Data extracted from a collection

■ ■ ■ ■ ■ ■ ■

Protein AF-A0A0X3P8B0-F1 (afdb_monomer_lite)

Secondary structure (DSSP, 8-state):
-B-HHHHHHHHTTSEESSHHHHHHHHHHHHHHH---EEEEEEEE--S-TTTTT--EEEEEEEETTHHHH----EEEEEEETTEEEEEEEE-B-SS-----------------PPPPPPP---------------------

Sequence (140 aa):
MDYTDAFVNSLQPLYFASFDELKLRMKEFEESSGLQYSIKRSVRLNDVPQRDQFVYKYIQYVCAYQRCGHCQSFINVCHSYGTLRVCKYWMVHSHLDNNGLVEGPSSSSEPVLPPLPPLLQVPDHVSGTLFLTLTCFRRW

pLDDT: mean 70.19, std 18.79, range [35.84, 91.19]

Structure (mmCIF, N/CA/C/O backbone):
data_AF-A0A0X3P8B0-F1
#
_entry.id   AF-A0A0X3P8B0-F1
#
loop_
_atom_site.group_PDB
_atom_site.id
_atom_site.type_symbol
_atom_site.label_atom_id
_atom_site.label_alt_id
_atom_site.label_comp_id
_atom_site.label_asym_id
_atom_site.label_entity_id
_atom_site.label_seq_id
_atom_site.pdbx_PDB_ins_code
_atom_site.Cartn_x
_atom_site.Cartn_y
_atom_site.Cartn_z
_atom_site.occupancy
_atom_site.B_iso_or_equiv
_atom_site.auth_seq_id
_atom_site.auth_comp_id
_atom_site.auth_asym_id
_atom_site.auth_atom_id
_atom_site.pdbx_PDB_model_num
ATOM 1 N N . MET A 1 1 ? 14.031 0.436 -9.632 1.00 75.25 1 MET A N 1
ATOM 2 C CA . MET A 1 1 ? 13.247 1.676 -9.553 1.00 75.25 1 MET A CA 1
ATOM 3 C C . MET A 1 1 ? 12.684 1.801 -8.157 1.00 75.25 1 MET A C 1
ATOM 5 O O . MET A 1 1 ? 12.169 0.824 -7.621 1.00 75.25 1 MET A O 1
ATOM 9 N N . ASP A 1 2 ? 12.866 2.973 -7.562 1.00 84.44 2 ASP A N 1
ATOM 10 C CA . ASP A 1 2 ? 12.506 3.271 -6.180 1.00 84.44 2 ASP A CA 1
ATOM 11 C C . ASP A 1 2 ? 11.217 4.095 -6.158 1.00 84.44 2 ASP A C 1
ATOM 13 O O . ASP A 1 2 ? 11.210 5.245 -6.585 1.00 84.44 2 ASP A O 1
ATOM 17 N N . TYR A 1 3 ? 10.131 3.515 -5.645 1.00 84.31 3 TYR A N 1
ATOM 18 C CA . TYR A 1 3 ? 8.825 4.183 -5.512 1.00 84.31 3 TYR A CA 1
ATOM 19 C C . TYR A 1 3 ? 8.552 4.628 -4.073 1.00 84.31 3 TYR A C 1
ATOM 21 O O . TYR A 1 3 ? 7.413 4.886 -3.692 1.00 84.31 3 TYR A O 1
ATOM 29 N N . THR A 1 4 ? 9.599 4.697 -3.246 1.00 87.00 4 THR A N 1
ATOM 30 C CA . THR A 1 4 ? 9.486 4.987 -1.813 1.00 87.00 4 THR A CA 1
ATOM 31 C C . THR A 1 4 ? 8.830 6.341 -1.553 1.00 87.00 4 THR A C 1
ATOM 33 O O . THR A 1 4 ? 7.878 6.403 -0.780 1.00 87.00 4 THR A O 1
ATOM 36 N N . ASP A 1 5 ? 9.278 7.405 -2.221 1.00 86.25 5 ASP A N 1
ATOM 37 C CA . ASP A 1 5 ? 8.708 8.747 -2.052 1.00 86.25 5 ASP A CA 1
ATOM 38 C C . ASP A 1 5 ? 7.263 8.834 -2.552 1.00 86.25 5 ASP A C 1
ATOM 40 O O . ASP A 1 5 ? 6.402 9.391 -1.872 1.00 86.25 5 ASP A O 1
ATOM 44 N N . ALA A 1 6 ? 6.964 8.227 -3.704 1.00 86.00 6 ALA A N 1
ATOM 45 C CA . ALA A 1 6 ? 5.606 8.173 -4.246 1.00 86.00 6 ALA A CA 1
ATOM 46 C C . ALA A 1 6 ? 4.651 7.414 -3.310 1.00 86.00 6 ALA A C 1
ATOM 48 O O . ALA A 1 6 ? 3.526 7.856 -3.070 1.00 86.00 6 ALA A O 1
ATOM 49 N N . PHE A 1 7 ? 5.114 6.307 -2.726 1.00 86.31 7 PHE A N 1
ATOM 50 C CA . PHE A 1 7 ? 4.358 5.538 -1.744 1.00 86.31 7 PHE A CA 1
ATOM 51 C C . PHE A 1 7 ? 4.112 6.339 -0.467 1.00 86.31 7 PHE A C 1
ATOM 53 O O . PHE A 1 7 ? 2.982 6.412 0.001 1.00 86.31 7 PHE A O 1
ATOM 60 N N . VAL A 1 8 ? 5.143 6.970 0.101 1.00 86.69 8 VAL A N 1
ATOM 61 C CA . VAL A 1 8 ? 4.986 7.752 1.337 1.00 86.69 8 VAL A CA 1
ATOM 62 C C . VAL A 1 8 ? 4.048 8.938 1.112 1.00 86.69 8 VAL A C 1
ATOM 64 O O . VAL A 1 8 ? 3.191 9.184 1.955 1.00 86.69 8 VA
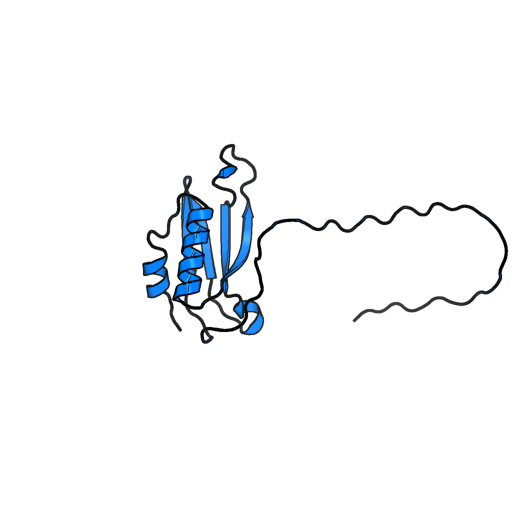L A O 1
ATOM 67 N N . ASN A 1 9 ? 4.148 9.627 -0.024 1.00 87.31 9 ASN A N 1
ATOM 68 C CA . ASN A 1 9 ? 3.276 10.761 -0.333 1.00 87.31 9 ASN A CA 1
ATOM 69 C C . ASN A 1 9 ? 1.812 10.352 -0.569 1.00 87.31 9 ASN A C 1
ATOM 71 O O . ASN A 1 9 ? 0.912 11.078 -0.159 1.00 87.31 9 ASN A O 1
ATOM 75 N N . SER A 1 10 ? 1.556 9.198 -1.193 1.00 83.88 10 SER A N 1
ATOM 76 C CA . SER A 1 10 ? 0.190 8.721 -1.481 1.00 83.88 10 SER A CA 1
ATOM 77 C C . SER A 1 10 ? -0.473 8.006 -0.297 1.00 83.88 10 SER A C 1
ATOM 79 O O . SER A 1 10 ? -1.664 8.188 -0.049 1.00 83.88 10 SER A O 1
ATOM 81 N N . LEU A 1 11 ? 0.285 7.219 0.474 1.00 82.62 11 LEU A N 1
ATOM 82 C CA . LEU A 1 11 ? -0.234 6.459 1.615 1.00 82.62 11 LEU A CA 1
ATOM 83 C C . LEU A 1 11 ? -0.179 7.200 2.952 1.00 82.62 11 LEU A C 1
ATOM 85 O O . LEU A 1 11 ? -0.543 6.614 3.974 1.00 82.62 11 LEU A O 1
ATOM 89 N N . GLN A 1 12 ? 0.224 8.471 2.991 1.00 81.38 12 GLN A N 1
ATOM 90 C CA . GLN A 1 12 ? 0.114 9.268 4.210 1.00 81.38 12 GLN A CA 1
ATOM 91 C C . GLN A 1 12 ? -1.351 9.315 4.700 1.00 81.38 12 GLN A C 1
ATOM 93 O O . GLN A 1 12 ? -2.272 9.529 3.908 1.00 81.38 12 GLN A O 1
ATOM 98 N N . PRO A 1 13 ? -1.596 9.072 6.002 1.00 79.44 13 PRO A N 1
ATOM 99 C CA . PRO A 1 13 ? -0.635 9.142 7.105 1.00 79.44 13 PRO A CA 1
ATOM 100 C C . PRO A 1 13 ? -0.013 7.792 7.551 1.00 79.44 13 PRO A C 1
ATOM 102 O O . PRO A 1 13 ? 0.503 7.690 8.663 1.00 79.44 13 PRO A O 1
ATOM 105 N N . LEU A 1 14 ? -0.013 6.756 6.700 1.00 84.06 14 LEU A N 1
ATOM 106 C CA . LEU A 1 14 ? 0.504 5.393 6.960 1.00 84.06 14 LEU A CA 1
ATOM 107 C C . LEU A 1 14 ? -0.221 4.640 8.091 1.00 84.06 14 LEU A C 1
ATOM 109 O O . LEU A 1 14 ? 0.218 3.563 8.515 1.00 84.06 14 LEU A O 1
ATOM 113 N N . TYR A 1 15 ? -1.331 5.194 8.569 1.00 85.88 15 TYR A N 1
ATOM 114 C CA . TYR A 1 15 ? -2.284 4.555 9.459 1.00 85.88 15 TYR A CA 1
ATOM 115 C C . TYR A 1 15 ? -3.699 4.774 8.923 1.00 85.88 15 TYR A C 1
ATOM 117 O O . TYR A 1 15 ? -3.990 5.814 8.339 1.00 85.88 15 TYR A O 1
ATOM 125 N N . PHE A 1 16 ? -4.562 3.789 9.131 1.00 86.12 16 PHE A N 1
ATOM 126 C CA . PHE A 1 16 ? -5.916 3.743 8.591 1.00 86.12 16 PHE A CA 1
ATOM 127 C C . PHE A 1 16 ? -6.884 3.274 9.669 1.00 86.12 16 PHE A 
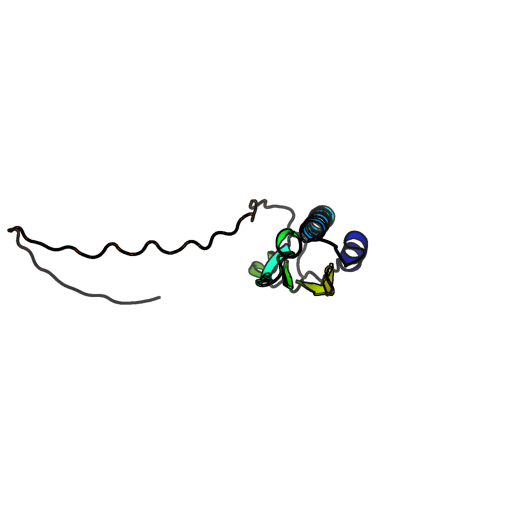C 1
ATOM 129 O O . PHE A 1 16 ? -6.549 2.404 10.482 1.00 86.12 16 PHE A O 1
ATOM 136 N N . ALA A 1 17 ? -8.088 3.838 9.677 1.00 83.25 17 ALA A N 1
ATOM 137 C CA . ALA A 1 17 ? -9.112 3.487 10.656 1.00 83.25 17 ALA A CA 1
ATOM 138 C C . ALA A 1 17 ? -9.870 2.207 10.276 1.00 83.25 17 ALA A C 1
ATOM 140 O O . ALA A 1 17 ? -10.489 1.590 11.131 1.00 83.25 17 ALA A O 1
ATOM 141 N N . SER A 1 18 ? -9.819 1.785 9.011 1.00 82.50 18 SER A N 1
ATOM 142 C CA . SER A 1 18 ? -10.517 0.591 8.522 1.00 82.50 18 SER A CA 1
ATOM 143 C C . SER A 1 18 ? -9.739 -0.107 7.408 1.00 82.50 18 SER A C 1
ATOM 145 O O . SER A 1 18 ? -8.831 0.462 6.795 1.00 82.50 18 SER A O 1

■ ■ ■ ■ ■ ■ ■

| Problem |
Output the line containing "ATOM 140 O O" and all lines after it to the end of the records, exactly as given.

| Your response |
ATOM 140 O O . ALA A 1 17 ? -10.489 1.590 11.131 1.00 83.25 17 ALA A O 1
ATOM 141 N N . SER A 1 18 ? -9.819 1.785 9.011 1.00 82.50 18 SER A N 1
ATOM 142 C CA . SER A 1 18 ? -10.517 0.591 8.522 1.00 82.50 18 SER A CA 1
ATOM 143 C C . SER A 1 18 ? -9.739 -0.107 7.408 1.00 82.50 18 SER A C 1
ATOM 145 O O . SER A 1 18 ? -8.831 0.462 6.795 1.00 82.50 18 SER A O 1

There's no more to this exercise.